Untuk mengetahui titik antara non PJK dengan PJK, dibuat kurva ROC untuk mengetahui Area Under Curve (AUC). Pada studi ini, didapatkan nilai AUC = 0,798 dengan p=0,016. Artinya uji diagnostik memiliki kemampuan untuk
membedakan kelompok non PJK dengan PJK. Selanjutnya dicari sensitifitas dan spesifisitas kadar hs-CRP pada kelompok PJK. Didapatkan kadar hs-CRP ≥ 1,21 mg/L merupakan titik yang dapat membedakan antara kelompok non PJK dengan PJK dengan sensitifitas 78.5 % dan spesifisitas 85,7 %. Artinya kadar hs-CRP ≥ 1,21 mg/L dapat memprediksi adanya PJK. Studi yang dilakukan oleh Idrus Alwi dkk 37 didapatkan titik cut off kadar hs-CRP yang membedakan pasien SKA dengan PJK stabil adalah ≥ 8,23 mg/L dengan sensitifitas 88,1 % dan spesifisitas 88,7 %.
Kelemahan penelitian
Penelitian ini merupakan penelitian cross sectional yang tidak dapat menjelaskan hubungan sebab akibat sehingga penelitian ini hanya melihat hubungan antara peningkatan kadar hs-CRP serum dengan keparahan stenosis arteri koroner pada pasien APS.

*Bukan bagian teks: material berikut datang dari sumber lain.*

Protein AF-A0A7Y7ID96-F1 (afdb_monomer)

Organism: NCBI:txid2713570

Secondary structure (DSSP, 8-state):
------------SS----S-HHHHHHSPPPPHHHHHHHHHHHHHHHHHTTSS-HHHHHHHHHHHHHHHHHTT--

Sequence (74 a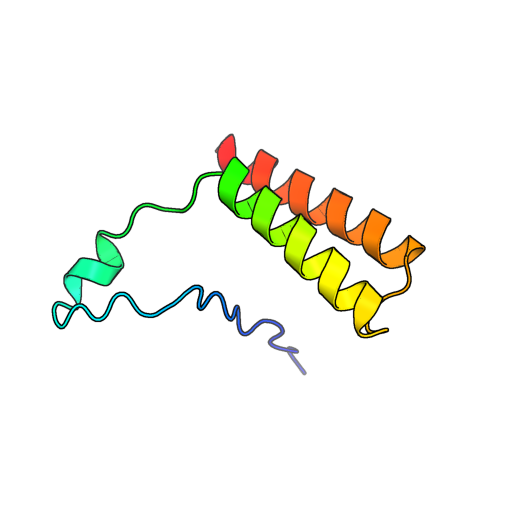a):
MAAATLAAVTVLAAPVISQDPAAILASPVNSASSRIAGVHEDIARAVALNQVTPEQAAFLEKQLVRRIQAGTQA

Structure (mmCIF, N/CA/C/O backbone):
data_AF-A0A7Y7ID96-F1
#
_entry.id   AF-A0A7Y7ID96-F1
#
loop_
_atom_site.group_PDB
_atom_site.id
_atom_site.type_symbol
_atom_site.label_atom_id
_atom_site.label_alt_id
_atom_site.label_comp_id
_atom_site.label_asym_id
_atom_site.label_entity_id
_atom_site.label_seq_id
_atom_site.pdbx_PDB_ins_code
_atom_site.Cartn_x
_atom_site.Cartn_y
_atom_site.Cartn_z
_atom_site.occupancy
_atom_site.B_iso_or_equiv
_atom_site.auth_seq_id
_atom_site.auth_comp_id
_atom_site.auth_asym_id
_atom_site.auth_atom_id
_atom_site.pdbx_PDB_model_num
ATOM 1 N N . MET A 1 1 ? 24.256 2.164 17.731 1.00 39.66 1 MET A N 1
ATOM 2 C CA . MET A 1 1 ? 24.050 2.449 16.294 1.00 39.66 1 MET A CA 1
ATOM 3 C C . MET A 1 1 ? 23.493 1.190 15.650 1.00 39.66 1 MET A C 1
ATOM 5 O O . MET A 1 1 ? 24.255 0.271 15.401 1.00 39.66 1 MET A O 1
ATOM 9 N N . ALA A 1 2 ? 22.178 1.108 15.462 1.00 39.78 2 ALA A N 1
ATOM 10 C CA . ALA A 1 2 ? 21.553 0.041 14.684 1.00 39.78 2 ALA A CA 1
ATOM 11 C C . ALA A 1 2 ? 20.572 0.715 13.726 1.00 39.78 2 ALA A C 1
ATOM 13 O O . ALA A 1 2 ? 19.428 0.994 14.076 1.00 39.78 2 ALA A O 1
ATOM 14 N N . ALA A 1 3 ? 21.076 1.086 12.552 1.00 46.88 3 ALA A N 1
ATOM 15 C CA . ALA A 1 3 ? 20.234 1.513 11.451 1.00 46.88 3 ALA A CA 1
ATOM 16 C C . ALA A 1 3 ? 19.529 0.259 10.924 1.00 46.88 3 ALA A C 1
ATOM 18 O O . ALA A 1 3 ? 20.145 -0.575 10.265 1.00 46.88 3 ALA A O 1
ATOM 19 N N . ALA A 1 4 ? 18.255 0.095 11.269 1.00 50.50 4 ALA A N 1
ATOM 20 C CA . ALA A 1 4 ? 17.401 -0.871 10.603 1.00 50.50 4 ALA A CA 1
ATOM 21 C C . ALA A 1 4 ? 17.193 -0.378 9.165 1.00 50.50 4 ALA A C 1
ATOM 23 O O . ALA A 1 4 ? 16.386 0.515 8.913 1.00 50.50 4 ALA A O 1
ATOM 24 N N . THR A 1 5 ? 17.961 -0.919 8.222 1.00 45.75 5 THR A N 1
ATOM 25 C CA . THR A 1 5 ? 17.723 -0.748 6.787 1.00 45.75 5 THR A CA 1
ATOM 26 C C . THR A 1 5 ? 16.480 -1.546 6.418 1.00 45.75 5 THR A C 1
ATOM 28 O O . THR A 1 5 ? 16.554 -2.693 5.980 1.00 45.75 5 THR A O 1
ATOM 31 N N . LEU A 1 6 ? 15.321 -0.948 6.673 1.00 49.06 6 LEU A N 1
ATOM 32 C CA . LEU A 1 6 ? 14.043 -1.430 6.192 1.00 49.06 6 LEU A CA 1
ATOM 33 C C . LEU A 1 6 ? 13.858 -0.942 4.750 1.00 49.06 6 LEU A C 1
ATOM 35 O O . LEU A 1 6 ? 13.854 0.264 4.516 1.00 49.06 6 LEU A O 1
ATOM 39 N N . ALA A 1 7 ? 13.683 -1.906 3.844 1.00 42.88 7 ALA A N 1
ATOM 40 C CA . ALA A 1 7 ? 12.975 -1.844 2.558 1.00 42.88 7 ALA A CA 1
ATOM 41 C C . ALA A 1 7 ? 13.816 -2.348 1.376 1.00 42.88 7 ALA A C 1
ATOM 43 O O . ALA A 1 7 ? 14.295 -1.586 0.539 1.00 42.88 7 ALA A O 1
ATOM 44 N N . ALA A 1 8 ? 13.895 -3.674 1.255 1.00 45.00 8 ALA A N 1
ATOM 45 C CA . ALA A 1 8 ? 13.900 -4.283 -0.064 1.00 45.00 8 ALA A CA 1
ATOM 46 C C . ALA A 1 8 ? 12.524 -4.006 -0.697 1.00 45.00 8 ALA A C 1
ATOM 48 O O . ALA A 1 8 ? 11.534 -4.654 -0.367 1.00 45.00 8 ALA A O 1
ATOM 49 N N . VAL A 1 9 ? 12.448 -2.986 -1.554 1.00 49.91 9 VAL A N 1
ATOM 50 C CA . VAL A 1 9 ? 11.320 -2.769 -2.466 1.00 49.91 9 VAL A CA 1
ATOM 51 C C . VAL A 1 9 ? 11.381 -3.884 -3.506 1.00 49.91 9 VAL A C 1
ATOM 53 O O . VAL A 1 9 ? 12.111 -3.812 -4.489 1.00 49.91 9 VAL A O 1
ATOM 56 N N . THR A 1 10 ? 10.650 -4.968 -3.273 1.00 47.16 10 THR A N 1
ATOM 57 C CA . THR A 1 10 ? 10.385 -5.978 -4.298 1.00 47.16 10 THR A CA 1
ATOM 58 C C . THR A 1 10 ? 9.190 -5.527 -5.128 1.00 47.16 10 THR A C 1
ATOM 60 O O . THR A 1 10 ? 8.079 -6.010 -4.937 1.00 47.16 10 THR A O 1
ATOM 63 N N . VAL A 1 11 ? 9.411 -4.595 -6.058 1.00 50.91 11 VAL A N 1
ATOM 64 C CA . VAL A 1 11 ? 8.519 -4.437 -7.214 1.00 50.91 11 VAL A CA 1
ATOM 65 C C . VAL A 1 11 ? 9.066 -5.354 -8.301 1.00 50.91 11 VAL A C 1
ATOM 67 O O . VAL A 1 11 ? 9.959 -4.979 -9.053 1.00 50.91 11 VAL A O 1
ATOM 70 N N . LEU A 1 12 ? 8.562 -6.586 -8.349 1.00 48.97 12 LEU A N 1
ATOM 71 C CA . LEU A 1 12 ? 8.777 -7.489 -9.479 1.00 48.97 12 LEU A CA 1
ATOM 72 C C . LEU A 1 12 ? 7.414 -7.880 -10.059 1.00 48.97 12 LEU A C 1
ATOM 74 O O . LEU A 1 12 ? 6.922 -8.991 -9.876 1.00 48.97 12 LEU A O 1
ATOM 78 N N . ALA A 1 13 ? 6.782 -6.941 -10.761 1.00 58.72 13 ALA A N 1
ATOM 79 C CA . ALA A 1 13 ? 5.686 -7.259 -11.668 1.00 58.72 13 ALA A CA 1
ATOM 80 C C . ALA A 1 13 ? 6.289 -7.739 -13.001 1.00 58.72 13 ALA A C 1
ATOM 82 O O . ALA A 1 13 ? 6.416 -6.960 -13.936 1.00 58.72 13 ALA A O 1
ATOM 83 N N . ALA A 1 14 ? 6.676 -9.020 -13.040 1.00 51.66 14 ALA A N 1
ATOM 84 C CA . ALA A 1 14 ? 7.192 -9.771 -14.195 1.00 51.66 14 ALA A CA 1
ATOM 85 C C . ALA A 1 14 ? 8.510 -9.262 -14.839 1.00 51.66 14 ALA A C 1
ATOM 87 O O . ALA A 1 14 ? 8.822 -8.073 -14.827 1.00 51.66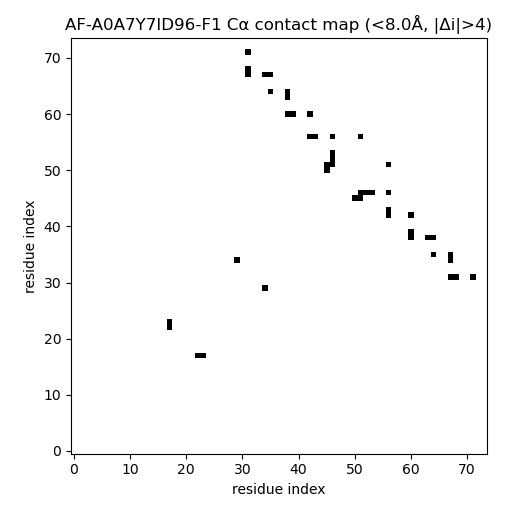 14 ALA A O 1
ATOM 88 N N . PRO A 1 15 ? 9.332 -10.157 -15.419 1.00 45.12 15 PRO A N 1
ATOM 89 C CA . PRO A 1 15 ? 10.580 -9.747 -16.040 1.00 45.12 15 PRO A CA 1
ATOM 90 C C . PRO A 1 15 ? 10.327 -9.209 -17.456 1.00 45.12 15 PRO A C 1
ATOM 92 O O . PRO A 1 15 ? 9.987 -9.961 -18.368 1.00 45.12 15 PRO A O 1
ATOM 95 N N . VAL A 1 16 ? 10.585 -7.917 -17.676 1.00 55.97 16 VAL A N 1
ATOM 96 C CA . VAL A 1 16 ? 11.060 -7.454 -18.987 1.00 55.97 16 VAL A CA 1
ATOM 97 C C . VAL A 1 16 ? 12.496 -7.958 -19.097 1.00 55.97 16 VAL A C 1
ATOM 99 O O . VAL A 1 16 ? 13.420 -7.332 -18.581 1.00 55.97 16 VAL A O 1
ATOM 102 N N . ILE A 1 17 ? 12.697 -9.134 -19.698 1.00 54.94 17 ILE A N 1
ATOM 103 C CA . ILE A 1 17 ? 14.048 -9.617 -20.006 1.00 54.94 17 ILE A CA 1
ATOM 104 C C . ILE A 1 17 ? 14.552 -8.810 -21.203 1.00 54.94 17 ILE A C 1
ATOM 106 O O . ILE A 1 17 ? 14.418 -9.222 -22.350 1.00 54.94 17 ILE A O 1
ATOM 110 N N . SER A 1 18 ? 15.098 -7.627 -20.925 1.00 56.16 18 SER A N 1
ATOM 111 C CA . SER A 1 18 ? 15.964 -6.916 -21.859 1.00 56.16 18 SER A CA 1
ATOM 112 C C . SER A 1 18 ? 17.413 -7.205 -21.485 1.00 56.16 18 SER A C 1
ATOM 114 O O . SER A 1 18 ? 17.806 -7.034 -20.333 1.00 56.16 18 SER A O 1
ATOM 116 N N . GLN A 1 19 ? 18.211 -7.656 -22.453 1.00 65.19 19 GLN A N 1
ATOM 117 C CA . GLN A 1 19 ? 19.659 -7.830 -22.286 1.00 65.19 19 GLN A CA 1
ATOM 118 C C . GLN A 1 19 ? 20.413 -6.492 -22.350 1.00 65.19 19 GLN A C 1
ATOM 120 O O . GLN A 1 19 ? 21.619 -6.457 -22.116 1.00 65.19 19 GLN A O 1
ATOM 125 N N . ASP A 1 20 ? 19.710 -5.402 -22.669 1.00 64.50 20 ASP A N 1
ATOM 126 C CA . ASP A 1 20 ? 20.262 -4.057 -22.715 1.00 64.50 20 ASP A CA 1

Hs-CRP merupakan marker inflamasi sistemik non spesifik. Faktor-faktor yang mempengaruhi kadar hs-CRP serum seperti adanya inflamasi ataupun infeksi di organ lain haruslah dieksklusi secara optimal sehingga diperoleh hasil yang akurat. Demikian juga dengan penggunaan steroid maupun statin yang mempunyai efek anti inflamasi yang dapat menurunkan kadar hs-CRP serum.